> **Task details**
Starting with the line that contains "ATOM 37 C CA" and stopping after the line that contains "ATOM 44 N N", return each line below exactly as written, with no others.

★ ★ ★ ★ ★

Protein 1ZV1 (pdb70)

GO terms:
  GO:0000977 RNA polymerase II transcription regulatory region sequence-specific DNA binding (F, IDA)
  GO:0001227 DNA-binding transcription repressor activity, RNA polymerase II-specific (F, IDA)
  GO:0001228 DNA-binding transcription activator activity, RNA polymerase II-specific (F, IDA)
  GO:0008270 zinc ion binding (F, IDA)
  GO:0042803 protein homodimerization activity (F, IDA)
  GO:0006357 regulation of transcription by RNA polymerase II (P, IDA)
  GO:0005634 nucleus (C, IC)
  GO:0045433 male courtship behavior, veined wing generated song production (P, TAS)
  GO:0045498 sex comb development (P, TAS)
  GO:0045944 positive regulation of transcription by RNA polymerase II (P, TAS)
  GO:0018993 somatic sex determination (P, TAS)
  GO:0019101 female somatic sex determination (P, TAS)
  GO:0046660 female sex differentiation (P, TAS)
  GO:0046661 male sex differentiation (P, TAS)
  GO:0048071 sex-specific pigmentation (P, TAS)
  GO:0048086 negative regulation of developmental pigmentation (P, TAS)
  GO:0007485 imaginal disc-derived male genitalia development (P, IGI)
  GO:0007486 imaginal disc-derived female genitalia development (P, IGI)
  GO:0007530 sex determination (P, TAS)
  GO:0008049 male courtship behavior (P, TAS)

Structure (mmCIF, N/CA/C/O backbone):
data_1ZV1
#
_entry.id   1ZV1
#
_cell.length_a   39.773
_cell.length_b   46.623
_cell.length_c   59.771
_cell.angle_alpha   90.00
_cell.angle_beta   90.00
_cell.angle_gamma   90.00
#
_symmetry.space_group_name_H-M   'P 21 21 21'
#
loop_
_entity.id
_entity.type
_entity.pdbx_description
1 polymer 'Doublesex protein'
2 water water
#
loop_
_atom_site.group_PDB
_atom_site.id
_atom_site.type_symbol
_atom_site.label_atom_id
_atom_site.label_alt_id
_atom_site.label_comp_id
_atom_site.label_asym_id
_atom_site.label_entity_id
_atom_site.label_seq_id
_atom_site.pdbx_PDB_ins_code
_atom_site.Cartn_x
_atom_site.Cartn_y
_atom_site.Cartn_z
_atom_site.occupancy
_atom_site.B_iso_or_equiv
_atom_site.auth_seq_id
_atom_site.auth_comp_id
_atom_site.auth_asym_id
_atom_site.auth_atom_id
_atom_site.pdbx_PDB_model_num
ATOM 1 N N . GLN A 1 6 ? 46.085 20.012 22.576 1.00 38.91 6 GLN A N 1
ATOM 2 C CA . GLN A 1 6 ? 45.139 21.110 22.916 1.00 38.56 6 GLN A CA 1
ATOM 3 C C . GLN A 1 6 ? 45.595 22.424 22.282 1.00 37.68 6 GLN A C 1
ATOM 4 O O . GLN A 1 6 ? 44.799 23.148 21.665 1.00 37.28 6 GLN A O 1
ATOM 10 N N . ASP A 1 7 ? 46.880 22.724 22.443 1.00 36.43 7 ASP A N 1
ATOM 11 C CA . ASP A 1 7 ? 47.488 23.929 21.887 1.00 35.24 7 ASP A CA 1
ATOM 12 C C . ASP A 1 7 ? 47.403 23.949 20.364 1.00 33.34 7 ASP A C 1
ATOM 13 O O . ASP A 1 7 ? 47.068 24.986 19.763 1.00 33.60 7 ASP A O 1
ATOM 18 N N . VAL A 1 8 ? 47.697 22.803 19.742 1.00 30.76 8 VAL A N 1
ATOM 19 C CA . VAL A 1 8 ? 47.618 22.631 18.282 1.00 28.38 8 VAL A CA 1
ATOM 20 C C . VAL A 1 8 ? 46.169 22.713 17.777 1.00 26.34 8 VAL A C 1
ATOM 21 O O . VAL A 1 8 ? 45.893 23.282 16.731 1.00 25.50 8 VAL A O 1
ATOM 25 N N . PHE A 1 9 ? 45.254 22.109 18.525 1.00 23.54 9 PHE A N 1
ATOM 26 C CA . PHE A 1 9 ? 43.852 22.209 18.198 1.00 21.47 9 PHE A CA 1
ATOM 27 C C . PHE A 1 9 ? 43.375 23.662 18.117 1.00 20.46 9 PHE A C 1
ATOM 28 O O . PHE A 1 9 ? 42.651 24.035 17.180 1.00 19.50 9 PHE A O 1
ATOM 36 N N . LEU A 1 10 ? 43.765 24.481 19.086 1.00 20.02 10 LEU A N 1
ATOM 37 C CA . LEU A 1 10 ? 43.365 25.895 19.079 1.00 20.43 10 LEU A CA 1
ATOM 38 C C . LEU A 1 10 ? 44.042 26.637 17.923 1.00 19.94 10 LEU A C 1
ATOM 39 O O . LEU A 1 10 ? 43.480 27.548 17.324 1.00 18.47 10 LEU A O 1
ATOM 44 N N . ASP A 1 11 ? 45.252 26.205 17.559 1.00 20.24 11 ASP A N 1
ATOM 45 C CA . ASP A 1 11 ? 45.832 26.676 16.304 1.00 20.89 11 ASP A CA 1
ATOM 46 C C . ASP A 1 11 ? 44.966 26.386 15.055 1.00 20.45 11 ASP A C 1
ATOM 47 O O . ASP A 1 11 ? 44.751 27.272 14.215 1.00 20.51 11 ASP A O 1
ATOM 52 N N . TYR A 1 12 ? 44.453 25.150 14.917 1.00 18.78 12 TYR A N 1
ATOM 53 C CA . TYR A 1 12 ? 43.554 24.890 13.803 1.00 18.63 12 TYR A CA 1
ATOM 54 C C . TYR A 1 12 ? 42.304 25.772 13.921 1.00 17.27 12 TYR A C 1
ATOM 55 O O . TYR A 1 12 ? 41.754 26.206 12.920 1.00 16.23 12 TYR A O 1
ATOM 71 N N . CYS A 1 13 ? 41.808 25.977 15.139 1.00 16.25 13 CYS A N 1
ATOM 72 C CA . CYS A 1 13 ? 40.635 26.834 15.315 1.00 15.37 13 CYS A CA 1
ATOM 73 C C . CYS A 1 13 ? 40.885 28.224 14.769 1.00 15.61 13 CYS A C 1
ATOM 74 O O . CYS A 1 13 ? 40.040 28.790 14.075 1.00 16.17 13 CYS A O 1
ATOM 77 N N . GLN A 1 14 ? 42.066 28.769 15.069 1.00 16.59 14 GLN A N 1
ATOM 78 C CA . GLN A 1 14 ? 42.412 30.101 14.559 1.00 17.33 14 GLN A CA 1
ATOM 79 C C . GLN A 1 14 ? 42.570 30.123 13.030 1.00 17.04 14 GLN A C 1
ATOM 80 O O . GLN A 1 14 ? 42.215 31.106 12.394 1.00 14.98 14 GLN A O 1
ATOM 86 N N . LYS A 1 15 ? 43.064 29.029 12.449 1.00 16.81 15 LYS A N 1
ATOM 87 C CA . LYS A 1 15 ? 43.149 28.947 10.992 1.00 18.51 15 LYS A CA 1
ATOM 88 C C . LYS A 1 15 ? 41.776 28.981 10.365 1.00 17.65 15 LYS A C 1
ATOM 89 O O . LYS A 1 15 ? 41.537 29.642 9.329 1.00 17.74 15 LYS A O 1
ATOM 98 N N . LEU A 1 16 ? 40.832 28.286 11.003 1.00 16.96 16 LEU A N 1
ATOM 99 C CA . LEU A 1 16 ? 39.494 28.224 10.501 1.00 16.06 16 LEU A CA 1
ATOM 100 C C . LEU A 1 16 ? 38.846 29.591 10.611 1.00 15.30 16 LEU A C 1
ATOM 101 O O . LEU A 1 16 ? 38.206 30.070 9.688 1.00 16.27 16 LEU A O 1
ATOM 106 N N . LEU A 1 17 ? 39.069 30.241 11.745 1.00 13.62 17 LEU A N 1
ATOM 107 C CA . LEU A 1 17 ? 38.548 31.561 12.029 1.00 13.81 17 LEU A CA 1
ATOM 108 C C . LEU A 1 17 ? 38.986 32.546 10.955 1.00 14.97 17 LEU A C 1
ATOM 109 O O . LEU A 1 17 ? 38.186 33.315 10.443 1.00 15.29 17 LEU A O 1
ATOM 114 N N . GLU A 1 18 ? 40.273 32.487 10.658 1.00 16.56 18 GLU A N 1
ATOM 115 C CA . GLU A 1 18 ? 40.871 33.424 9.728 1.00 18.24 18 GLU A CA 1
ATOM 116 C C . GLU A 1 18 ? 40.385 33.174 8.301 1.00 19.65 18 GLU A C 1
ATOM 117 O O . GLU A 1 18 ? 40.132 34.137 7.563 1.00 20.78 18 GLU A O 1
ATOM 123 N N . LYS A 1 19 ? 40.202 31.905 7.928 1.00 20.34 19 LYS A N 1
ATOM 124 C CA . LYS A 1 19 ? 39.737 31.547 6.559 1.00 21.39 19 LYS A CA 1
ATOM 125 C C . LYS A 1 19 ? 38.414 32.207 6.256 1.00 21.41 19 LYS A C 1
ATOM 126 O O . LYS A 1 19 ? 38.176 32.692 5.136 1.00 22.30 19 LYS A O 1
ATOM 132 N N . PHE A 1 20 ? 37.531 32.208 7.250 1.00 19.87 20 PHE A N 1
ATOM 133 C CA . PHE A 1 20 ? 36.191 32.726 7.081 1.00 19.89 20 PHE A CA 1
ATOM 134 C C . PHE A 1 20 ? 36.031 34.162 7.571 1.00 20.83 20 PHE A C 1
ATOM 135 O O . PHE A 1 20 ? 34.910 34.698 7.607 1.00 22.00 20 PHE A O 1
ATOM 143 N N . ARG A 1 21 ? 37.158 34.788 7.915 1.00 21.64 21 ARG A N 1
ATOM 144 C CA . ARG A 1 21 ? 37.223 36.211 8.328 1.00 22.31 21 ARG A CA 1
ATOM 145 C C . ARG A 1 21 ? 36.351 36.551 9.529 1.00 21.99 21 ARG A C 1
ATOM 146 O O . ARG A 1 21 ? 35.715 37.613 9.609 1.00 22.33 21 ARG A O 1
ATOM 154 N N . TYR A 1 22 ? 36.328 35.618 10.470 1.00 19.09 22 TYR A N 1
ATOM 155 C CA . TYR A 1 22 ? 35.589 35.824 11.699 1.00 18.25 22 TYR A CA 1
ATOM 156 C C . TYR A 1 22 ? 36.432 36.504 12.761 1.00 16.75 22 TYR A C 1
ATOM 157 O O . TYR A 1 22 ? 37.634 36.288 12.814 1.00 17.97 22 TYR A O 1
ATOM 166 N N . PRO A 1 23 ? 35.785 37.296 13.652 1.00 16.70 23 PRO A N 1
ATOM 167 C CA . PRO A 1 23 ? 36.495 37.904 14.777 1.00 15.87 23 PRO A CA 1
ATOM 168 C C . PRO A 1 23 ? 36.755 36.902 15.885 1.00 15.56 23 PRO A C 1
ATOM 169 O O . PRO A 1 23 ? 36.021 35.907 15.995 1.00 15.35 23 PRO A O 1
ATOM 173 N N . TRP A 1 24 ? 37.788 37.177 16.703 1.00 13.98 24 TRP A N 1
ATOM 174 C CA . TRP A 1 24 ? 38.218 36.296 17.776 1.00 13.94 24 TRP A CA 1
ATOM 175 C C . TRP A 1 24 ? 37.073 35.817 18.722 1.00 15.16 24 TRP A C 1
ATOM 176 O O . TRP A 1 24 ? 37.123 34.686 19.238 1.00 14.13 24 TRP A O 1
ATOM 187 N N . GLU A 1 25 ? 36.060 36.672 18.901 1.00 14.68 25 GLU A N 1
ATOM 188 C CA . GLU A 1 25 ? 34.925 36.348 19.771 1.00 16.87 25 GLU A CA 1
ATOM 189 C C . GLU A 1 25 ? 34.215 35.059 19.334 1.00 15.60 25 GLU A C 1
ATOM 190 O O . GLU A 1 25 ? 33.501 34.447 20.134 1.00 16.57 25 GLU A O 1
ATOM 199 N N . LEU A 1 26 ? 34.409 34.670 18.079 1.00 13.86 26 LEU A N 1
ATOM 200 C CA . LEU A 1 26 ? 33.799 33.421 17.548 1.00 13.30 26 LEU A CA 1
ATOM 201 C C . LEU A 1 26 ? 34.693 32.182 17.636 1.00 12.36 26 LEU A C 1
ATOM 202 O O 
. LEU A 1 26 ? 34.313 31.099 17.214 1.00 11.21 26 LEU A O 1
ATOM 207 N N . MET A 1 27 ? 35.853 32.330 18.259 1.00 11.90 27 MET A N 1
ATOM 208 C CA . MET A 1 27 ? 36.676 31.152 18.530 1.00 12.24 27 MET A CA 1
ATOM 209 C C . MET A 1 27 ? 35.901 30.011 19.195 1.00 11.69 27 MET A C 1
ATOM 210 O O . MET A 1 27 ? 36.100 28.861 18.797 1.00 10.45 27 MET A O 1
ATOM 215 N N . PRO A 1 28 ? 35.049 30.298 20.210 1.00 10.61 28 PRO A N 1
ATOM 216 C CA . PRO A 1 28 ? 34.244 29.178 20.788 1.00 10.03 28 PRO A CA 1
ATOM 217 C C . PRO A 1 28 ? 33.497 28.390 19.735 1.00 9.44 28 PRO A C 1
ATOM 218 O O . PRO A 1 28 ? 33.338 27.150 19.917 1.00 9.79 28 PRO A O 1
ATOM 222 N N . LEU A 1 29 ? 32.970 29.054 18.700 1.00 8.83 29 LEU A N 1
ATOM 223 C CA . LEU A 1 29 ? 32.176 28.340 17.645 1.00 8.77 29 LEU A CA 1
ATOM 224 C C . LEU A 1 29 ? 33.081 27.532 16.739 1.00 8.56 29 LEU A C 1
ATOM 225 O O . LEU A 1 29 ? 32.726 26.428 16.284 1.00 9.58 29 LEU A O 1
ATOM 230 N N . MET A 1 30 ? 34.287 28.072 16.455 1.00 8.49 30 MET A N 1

★ ★ ★ ★ ★

> **Answer to the exercise**
ATOM 37 C CA . LEU A 1 10 ? 43.365 25.895 19.079 1.00 20.43 10 LEU A CA 1
ATOM 38 C C . LEU A 1 10 ? 44.042 26.637 17.923 1.00 19.94 10 LEU A C 1
ATOM 39 O O . LEU A 1 10 ? 43.480 27.548 17.324 1.00 18.47 10 LEU A O 1
ATOM 44 N N . ASP A 1 11 ? 45.252 26.205 17.559 1.00 20.24 11 ASP A N 1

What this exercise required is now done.